• [Problem details]: In the data below, find the line with "ATOM 87 N N . I" and the line with "Protein AF-A0A349R3C3-F1 (afdb_monomer)", then restate both and every line between them exactly, minus the pictures.

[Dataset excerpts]
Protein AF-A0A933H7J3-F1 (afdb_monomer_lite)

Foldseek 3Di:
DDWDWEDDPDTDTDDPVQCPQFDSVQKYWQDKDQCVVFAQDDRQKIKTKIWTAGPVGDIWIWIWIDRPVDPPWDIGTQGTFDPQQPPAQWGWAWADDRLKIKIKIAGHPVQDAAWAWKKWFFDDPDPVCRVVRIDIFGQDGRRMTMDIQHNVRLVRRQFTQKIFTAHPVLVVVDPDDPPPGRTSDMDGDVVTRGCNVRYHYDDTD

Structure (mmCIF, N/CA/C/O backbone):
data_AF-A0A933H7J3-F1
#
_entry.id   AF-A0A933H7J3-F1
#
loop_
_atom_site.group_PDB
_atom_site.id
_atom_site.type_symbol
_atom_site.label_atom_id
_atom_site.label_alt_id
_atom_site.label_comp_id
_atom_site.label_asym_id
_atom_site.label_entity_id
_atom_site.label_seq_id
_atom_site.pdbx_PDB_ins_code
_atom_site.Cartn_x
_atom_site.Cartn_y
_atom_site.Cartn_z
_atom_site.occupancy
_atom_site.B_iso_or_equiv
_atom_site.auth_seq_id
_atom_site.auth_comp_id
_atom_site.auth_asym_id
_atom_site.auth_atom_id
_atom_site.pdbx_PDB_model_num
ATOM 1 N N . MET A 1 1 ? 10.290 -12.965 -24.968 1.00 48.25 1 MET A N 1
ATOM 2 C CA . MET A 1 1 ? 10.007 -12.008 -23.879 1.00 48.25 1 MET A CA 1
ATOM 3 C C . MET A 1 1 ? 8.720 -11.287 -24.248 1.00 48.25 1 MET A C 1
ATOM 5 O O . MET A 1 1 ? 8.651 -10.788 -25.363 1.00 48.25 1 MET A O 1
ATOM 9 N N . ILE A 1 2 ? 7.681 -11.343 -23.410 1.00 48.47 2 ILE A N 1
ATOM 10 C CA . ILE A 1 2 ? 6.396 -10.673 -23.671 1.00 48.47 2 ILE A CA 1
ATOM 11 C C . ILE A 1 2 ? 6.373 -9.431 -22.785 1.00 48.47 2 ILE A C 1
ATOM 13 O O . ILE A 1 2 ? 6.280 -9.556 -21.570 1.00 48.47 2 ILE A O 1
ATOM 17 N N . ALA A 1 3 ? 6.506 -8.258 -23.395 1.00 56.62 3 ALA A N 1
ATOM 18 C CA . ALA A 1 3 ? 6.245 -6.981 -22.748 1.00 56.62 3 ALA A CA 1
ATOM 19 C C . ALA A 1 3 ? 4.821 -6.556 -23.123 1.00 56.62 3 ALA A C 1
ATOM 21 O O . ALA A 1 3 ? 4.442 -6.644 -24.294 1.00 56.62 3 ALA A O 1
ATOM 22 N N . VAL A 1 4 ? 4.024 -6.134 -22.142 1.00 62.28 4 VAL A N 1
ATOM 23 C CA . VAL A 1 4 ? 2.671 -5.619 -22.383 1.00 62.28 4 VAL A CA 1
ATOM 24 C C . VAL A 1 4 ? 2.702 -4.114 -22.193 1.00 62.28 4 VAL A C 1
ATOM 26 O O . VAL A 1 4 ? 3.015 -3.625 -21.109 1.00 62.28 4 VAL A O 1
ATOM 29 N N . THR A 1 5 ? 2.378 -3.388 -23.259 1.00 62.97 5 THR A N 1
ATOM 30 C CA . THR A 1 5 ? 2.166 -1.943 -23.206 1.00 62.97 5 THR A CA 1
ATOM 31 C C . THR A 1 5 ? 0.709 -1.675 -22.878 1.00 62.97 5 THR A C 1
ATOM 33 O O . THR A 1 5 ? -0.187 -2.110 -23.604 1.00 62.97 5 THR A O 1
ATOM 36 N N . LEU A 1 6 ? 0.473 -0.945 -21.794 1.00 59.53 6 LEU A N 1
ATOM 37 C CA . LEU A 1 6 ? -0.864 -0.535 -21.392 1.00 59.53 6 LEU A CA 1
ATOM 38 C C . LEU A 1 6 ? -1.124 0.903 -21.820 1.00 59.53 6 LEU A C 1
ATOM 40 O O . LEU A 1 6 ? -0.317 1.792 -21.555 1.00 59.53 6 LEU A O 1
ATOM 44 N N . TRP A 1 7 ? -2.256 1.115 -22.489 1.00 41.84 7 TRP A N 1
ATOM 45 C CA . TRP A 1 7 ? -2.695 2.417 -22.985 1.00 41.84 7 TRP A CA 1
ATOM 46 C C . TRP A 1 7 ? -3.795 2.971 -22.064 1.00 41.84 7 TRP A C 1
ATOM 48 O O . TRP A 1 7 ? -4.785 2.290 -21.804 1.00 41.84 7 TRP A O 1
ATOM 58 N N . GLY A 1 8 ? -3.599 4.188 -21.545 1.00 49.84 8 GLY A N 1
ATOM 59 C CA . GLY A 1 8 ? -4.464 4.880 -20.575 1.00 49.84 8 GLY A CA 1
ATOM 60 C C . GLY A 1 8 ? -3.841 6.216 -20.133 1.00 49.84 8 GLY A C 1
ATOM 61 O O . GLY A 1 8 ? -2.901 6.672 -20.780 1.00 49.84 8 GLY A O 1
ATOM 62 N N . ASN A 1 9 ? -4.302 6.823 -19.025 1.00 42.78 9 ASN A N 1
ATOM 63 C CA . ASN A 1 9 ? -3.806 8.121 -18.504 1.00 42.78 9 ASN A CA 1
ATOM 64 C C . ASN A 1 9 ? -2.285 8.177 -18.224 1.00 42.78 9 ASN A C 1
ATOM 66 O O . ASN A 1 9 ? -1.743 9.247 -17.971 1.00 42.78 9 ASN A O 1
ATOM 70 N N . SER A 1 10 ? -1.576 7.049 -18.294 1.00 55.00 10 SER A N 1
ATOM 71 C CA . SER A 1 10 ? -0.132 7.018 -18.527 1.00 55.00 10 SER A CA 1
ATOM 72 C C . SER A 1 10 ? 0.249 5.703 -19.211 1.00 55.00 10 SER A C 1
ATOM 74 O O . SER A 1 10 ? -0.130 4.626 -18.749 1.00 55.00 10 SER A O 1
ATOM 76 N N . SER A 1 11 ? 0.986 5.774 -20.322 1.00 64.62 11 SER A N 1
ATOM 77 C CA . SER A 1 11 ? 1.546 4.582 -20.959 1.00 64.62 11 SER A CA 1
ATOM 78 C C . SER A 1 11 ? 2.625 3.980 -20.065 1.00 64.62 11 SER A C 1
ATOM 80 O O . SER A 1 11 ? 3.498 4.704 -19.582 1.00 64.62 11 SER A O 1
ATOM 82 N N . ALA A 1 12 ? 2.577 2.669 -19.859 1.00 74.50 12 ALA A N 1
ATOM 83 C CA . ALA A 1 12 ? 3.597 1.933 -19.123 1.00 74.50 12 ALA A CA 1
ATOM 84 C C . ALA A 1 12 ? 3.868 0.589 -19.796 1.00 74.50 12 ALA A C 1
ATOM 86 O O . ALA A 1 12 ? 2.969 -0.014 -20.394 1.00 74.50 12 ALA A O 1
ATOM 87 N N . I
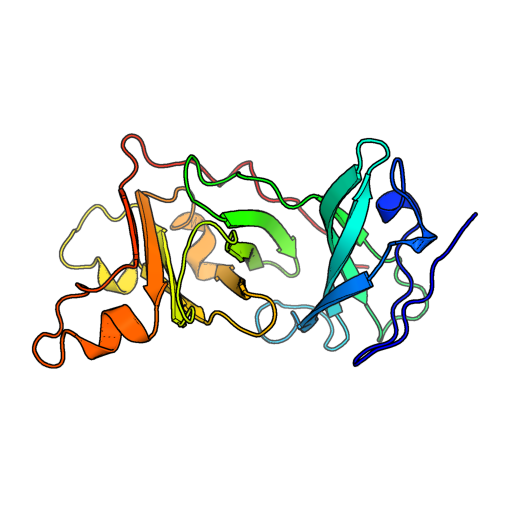LE A 1 13 ? 5.108 0.127 -19.678 1.00 83.50 13 ILE A N 1
ATOM 88 C CA . ILE A 1 13 ? 5.498 -1.236 -20.014 1.00 83.50 13 ILE A CA 1
ATOM 89 C C . ILE A 1 13 ? 5.538 -1.994 -18.694 1.00 83.50 13 ILE A C 1
ATOM 91 O O . ILE A 1 13 ? 6.203 -1.560 -17.762 1.00 83.50 13 ILE A O 1
ATOM 95 N N . ILE A 1 14 ? 4.783 -3.086 -18.585 1.00 86.19 14 ILE A N 1
ATOM 96 C CA . ILE A 1 14 ? 4.864 -3.928 -17.389 1.00 86.19 14 ILE A CA 1
ATOM 97 C C . ILE A 1 14 ? 6.161 -4.747 -17.465 1.00 86.19 14 ILE A C 1
ATOM 99 O O . ILE A 1 14 ? 6.380 -5.398 -18.497 1.00 86.19 14 ILE A O 1
ATOM 103 N N . PRO A 1 15 ? 6.989 -4.764 -16.402 1.00 87.56 15 PRO A N 1
ATOM 104 C CA . PRO A 1 15 ? 8.179 -5.606 -16.361 1.00 87.56 15 PRO A CA 1
ATOM 105 C C . PRO A 1 15 ? 7.791 -7.085 -16.542 1.00 87.56 15 PRO A C 1
ATOM 107 O O . PRO A 1 15 ? 6.791 -7.521 -15.960 1.00 87.56 15 PRO A O 1
ATOM 110 N N . PRO A 1 16 ? 8.531 -7.886 -17.332 1.00 88.31 16 PRO A N 1
ATOM 111 C CA . PRO A 1 16 ? 8.187 -9.287 -17.599 1.00 88.31 16 PRO A CA 1
ATOM 112 C C . PRO A 1 16 ? 7.949 -10.126 -16.335 1.00 88.31 16 PRO A C 1
ATOM 114 O O . PRO A 1 16 ? 7.067 -10.986 -16.317 1.00 88.31 16 PRO A O 1
ATOM 117 N N . GLU A 1 17 ? 8.692 -9.845 -15.265 1.00 91.12 17 GLU A N 1
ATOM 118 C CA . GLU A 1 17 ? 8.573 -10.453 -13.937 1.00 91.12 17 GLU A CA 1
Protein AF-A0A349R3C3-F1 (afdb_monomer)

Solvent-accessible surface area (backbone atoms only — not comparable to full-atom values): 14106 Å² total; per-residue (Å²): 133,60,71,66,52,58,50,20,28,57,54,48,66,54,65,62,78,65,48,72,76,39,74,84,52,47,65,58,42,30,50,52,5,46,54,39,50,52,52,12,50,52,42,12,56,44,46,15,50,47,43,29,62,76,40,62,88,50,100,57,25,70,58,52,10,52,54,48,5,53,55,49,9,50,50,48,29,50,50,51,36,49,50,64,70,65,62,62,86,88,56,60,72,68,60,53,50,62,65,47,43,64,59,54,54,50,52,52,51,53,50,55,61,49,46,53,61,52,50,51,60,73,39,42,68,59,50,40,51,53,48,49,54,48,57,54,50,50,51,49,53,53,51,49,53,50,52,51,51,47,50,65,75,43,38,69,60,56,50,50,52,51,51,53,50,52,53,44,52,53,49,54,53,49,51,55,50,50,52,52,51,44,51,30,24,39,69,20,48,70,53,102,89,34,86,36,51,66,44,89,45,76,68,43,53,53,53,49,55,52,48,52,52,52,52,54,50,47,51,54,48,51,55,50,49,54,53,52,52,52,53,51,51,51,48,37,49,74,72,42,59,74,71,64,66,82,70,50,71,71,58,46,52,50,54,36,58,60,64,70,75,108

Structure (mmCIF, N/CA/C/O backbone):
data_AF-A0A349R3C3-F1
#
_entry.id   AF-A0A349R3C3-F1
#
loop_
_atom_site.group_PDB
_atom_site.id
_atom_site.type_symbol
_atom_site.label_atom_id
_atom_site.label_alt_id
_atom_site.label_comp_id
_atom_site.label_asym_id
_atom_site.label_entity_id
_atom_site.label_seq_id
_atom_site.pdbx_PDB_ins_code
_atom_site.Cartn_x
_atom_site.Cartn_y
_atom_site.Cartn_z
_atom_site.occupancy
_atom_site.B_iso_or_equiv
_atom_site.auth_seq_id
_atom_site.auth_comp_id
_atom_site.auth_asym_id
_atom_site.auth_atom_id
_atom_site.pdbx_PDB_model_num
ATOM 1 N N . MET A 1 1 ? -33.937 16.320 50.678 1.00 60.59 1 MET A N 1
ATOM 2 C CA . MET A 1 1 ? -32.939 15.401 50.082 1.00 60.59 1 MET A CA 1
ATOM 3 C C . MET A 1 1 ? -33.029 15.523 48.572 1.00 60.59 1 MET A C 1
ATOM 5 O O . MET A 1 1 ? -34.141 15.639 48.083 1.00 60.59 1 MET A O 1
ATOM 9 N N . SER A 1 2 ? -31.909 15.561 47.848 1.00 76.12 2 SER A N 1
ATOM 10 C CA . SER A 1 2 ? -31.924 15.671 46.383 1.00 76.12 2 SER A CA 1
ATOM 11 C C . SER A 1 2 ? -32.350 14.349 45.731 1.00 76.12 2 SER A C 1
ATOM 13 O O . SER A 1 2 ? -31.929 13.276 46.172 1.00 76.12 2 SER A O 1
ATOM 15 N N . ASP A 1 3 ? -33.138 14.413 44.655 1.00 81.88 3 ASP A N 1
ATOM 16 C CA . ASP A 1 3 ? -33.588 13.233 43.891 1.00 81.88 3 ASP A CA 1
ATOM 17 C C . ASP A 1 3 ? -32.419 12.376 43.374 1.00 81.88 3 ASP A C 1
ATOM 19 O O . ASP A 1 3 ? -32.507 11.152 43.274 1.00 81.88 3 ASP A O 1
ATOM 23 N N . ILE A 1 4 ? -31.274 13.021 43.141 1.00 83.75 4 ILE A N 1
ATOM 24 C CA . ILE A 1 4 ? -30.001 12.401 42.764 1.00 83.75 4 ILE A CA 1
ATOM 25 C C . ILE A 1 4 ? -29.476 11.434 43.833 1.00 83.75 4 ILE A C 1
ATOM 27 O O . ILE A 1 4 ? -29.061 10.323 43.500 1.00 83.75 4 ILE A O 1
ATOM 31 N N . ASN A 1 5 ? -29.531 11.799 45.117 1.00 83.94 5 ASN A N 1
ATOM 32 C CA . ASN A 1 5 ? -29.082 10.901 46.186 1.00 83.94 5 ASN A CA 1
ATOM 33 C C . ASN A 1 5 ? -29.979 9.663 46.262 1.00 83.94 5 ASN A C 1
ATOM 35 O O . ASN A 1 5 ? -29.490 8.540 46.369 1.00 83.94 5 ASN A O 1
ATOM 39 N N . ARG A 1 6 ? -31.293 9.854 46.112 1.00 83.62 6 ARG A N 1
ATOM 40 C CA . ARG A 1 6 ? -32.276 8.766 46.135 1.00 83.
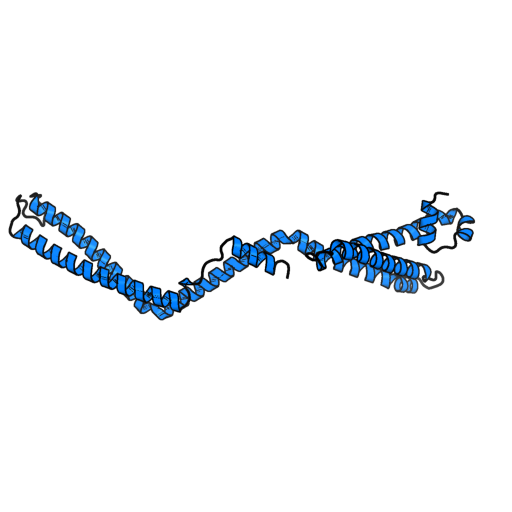62 6 ARG A CA 1
ATOM 41 C C . ARG A 1 6 ? -32.104 7.816 44.937 1.00 83.62 6 ARG A C 1
ATOM 43 O O . ARG A 1 6 ? -32.244 6.600 45.099 1.00 83.62 6 ARG A O 1
ATOM 50 N N . PHE A 1 7 ? -31.721 8.339 43.767 1.00 87.44 7 PHE A N 1
ATOM 51 C CA . PHE A 1 7 ? -31.324 7.536 42.606 1.00 87.44 7 PHE A CA 1
ATOM 52 C C . PHE A 1 7 ? -30.084 6.679 42.895 1.00 87.44 7 PHE A C 1
ATOM 54 O O . PHE A 1 7 ? -30.131 5.463 42.703 1.00 87.44 7 PHE A O 1
ATOM 61 N N . PHE A 1 8 ? -29.003 7.268 43.416 1.00 88.06 8 PHE A N 1
ATOM 62 C CA . PHE A 1 8 ? -27.784 6.514 43.722 1.00 88.06 8 PHE A CA 1
ATOM 63 C C . PHE A 1 8 ? -27.984 5.482 44.835 1.00 88.06 8 PHE A C 1
ATOM 65 O O . PHE A 1 8 ? -27.445 4.382 44.738 1.00 88.06 8 PHE A O 1
ATOM 72 N N . TRP A 1 9 ? -28.822 5.751 45.837 1.00 87.12 9 TRP A N 1
ATOM 73 C CA . TRP A 1 9 ? -29.176 4.744 46.846 1.00 87.12 9 TRP A CA 1
ATOM 74 C C . TRP A 1 9 ? -29.919 3.552 46.243 1.00 87.12 9 TRP A C 1
ATOM 76 O O . TRP A 1 9 ? -29.665 2.405 46.617 1.00 87.12 9 TRP A O 1
ATOM 86 N N . ARG A 1 10 ? -30.787 3.802 45.252 1.00 85.56 10 ARG A N 1
ATOM 87 C CA . ARG A 1 10 ? -31.445 2.735 44.486 1.00 85.56 10 ARG A CA 1
ATOM 88 C
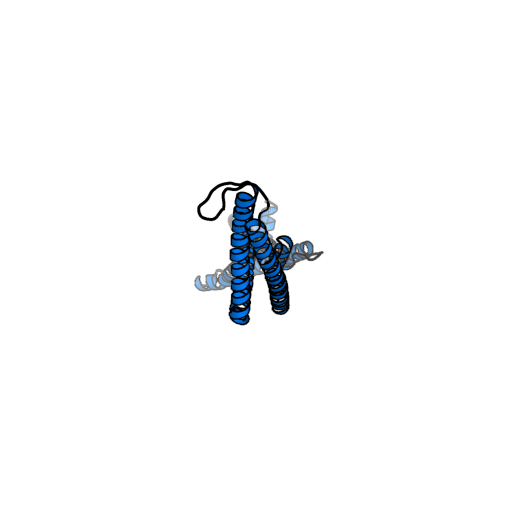 C . ARG A 1 10 ? -30.434 1.923 43.672 1.00 85.56 10 ARG A C 1
ATOM 90 O O . ARG A 1 10 ? -30.553 0.701 43.621 1.00 85.56 10 ARG A O 1
ATOM 97 N N . CYS A 1 11 ? -29.417 2.573 43.102 1.00 85.50 11 CYS A N 1
ATOM 98 C CA . CYS A 1 11 ? -28.314 1.898 42.413 1.00 85.50 11 CYS A CA 1
ATOM 99 C C . CYS A 1 11 ? -27.445 1.057 43.360 1.00 85.50 11 CYS A C 1
ATOM 101 O O . CYS A 1 11 ? -27.077 -0.060 43.011 1.00 85.50 11 CYS A O 1
ATOM 103 N N . ALA A 1 12 ? -27.182 1.546 44.574 1.00 84.50 12 ALA A N 1
ATOM 104 C CA . ALA A 1 12 ? -26.461 0.808 45.613 1.00 84.50 12 ALA A CA 1
ATOM 105 C C . ALA A 1 12 ? -27.250 -0.401 46.152 1.00 84.50 12 ALA A C 1
ATOM 107 O O . ALA A 1 12 ? -26.673 -1.284 46.776 1.00 84.50 12 ALA A O 1
ATOM 108 N N . GLY A 1 13 ? -28.565 -0.455 45.914 1.00 81.88 13 GLY A N 1
ATOM 109 C CA . GLY A 1 13 ? -29.434 -1.545 46.353 1.00 81.88 13 GLY A CA 1
ATOM 110 C C . GLY A 1 13 ? -29.739 -1.563 47.848 1.00 81.88 13 GLY A C 1
ATOM 111 O O . GLY A 1 13 ? -30.048 -2.621 48.385 1.00 81.88 13 GLY A O 1
ATOM 112 N N . VAL A 1 14 ? -29.666 -0.404 48.500 1.00 83.69 14 VAL A N 1
ATOM 113 C CA . VAL A 1 14 ? -29.896 -0.241 49.941 1.00 83.69 14 VAL A CA 1
ATOM 114 C C . VAL A 1 14 ? -31.372 0.043 50.217 1.00 83.69 14 VAL A C 1
ATOM 116 O O . VAL A 1 14 ? -32.046 0.702 49.422 1.00 83.69 14 VAL A O 1
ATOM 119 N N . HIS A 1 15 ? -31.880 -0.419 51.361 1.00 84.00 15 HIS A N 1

• [Result of this exercise]:
ATOM 87 N N . I
LE A 1 13 ? 5.108 0.127 -19.678 1.00 83.50 13 ILE A N 1
ATOM 88 C CA . ILE A 1 13 ? 5.498 -1.236 -20.014 1.00 83.50 13 ILE A CA 1
ATOM 89 C C . ILE A 1 13 ? 5.538 -1.994 -18.694 1.00 83.50 13 ILE A C 1
ATOM 91 O O . ILE A 1 13 ? 6.203 -1.560 -17.762 1.00 83.50 13 ILE A O 1
ATOM 95 N N . ILE A 1 14 ? 4.783 -3.086 -18.585 1.00 86.19 14 ILE A N 1
ATOM 96 C CA . ILE A 1 14 ? 4.864 -3.928 -17.389 1.00 86.19 14 ILE A CA 1
ATOM 97 C C . ILE A 1 14 ? 6.161 -4.747 -17.465 1.00 86.19 14 ILE A C 1
ATOM 99 O O . ILE A 1 14 ? 6.380 -5.398 -18.497 1.00 86.19 14 ILE A O 1
ATOM 103 N N . PRO A 1 15 ? 6.989 -4.764 -16.402 1.00 87.56 15 PRO A N 1
ATOM 104 C CA . PRO A 1 15 ? 8.179 -5.606 -16.361 1.00 87.56 15 PRO A CA 1
ATOM 105 C C . PRO A 1 15 ? 7.791 -7.085 -16.542 1.00 87.56 15 PRO A C 1
ATOM 107 O O . PRO A 1 15 ? 6.791 -7.521 -15.960 1.00 87.56 15 PRO A O 1
ATOM 110 N N . PRO A 1 16 ? 8.531 -7.886 -17.332 1.00 88.31 16 PRO A N 1
ATOM 111 C CA . PRO A 1 16 ? 8.187 -9.287 -17.599 1.00 88.31 16 PRO A CA 1
ATOM 112 C C . PRO A 1 16 ? 7.949 -10.126 -16.335 1.00 88.31 16 PRO A C 1
ATOM 114 O O . PRO A 1 16 ? 7.067 -10.986 -16.317 1.00 88.31 16 PRO A O 1
ATOM 117 N N . GLU A 1 17 ? 8.692 -9.845 -15.265 1.00 91.12 17 GLU A N 1
ATOM 118 C CA . GLU A 1 17 ? 8.573 -10.453 -13.937 1.00 91.12 17 GLU A CA 1
Protein AF-A0A349R3C3-F1 (afdb_monomer)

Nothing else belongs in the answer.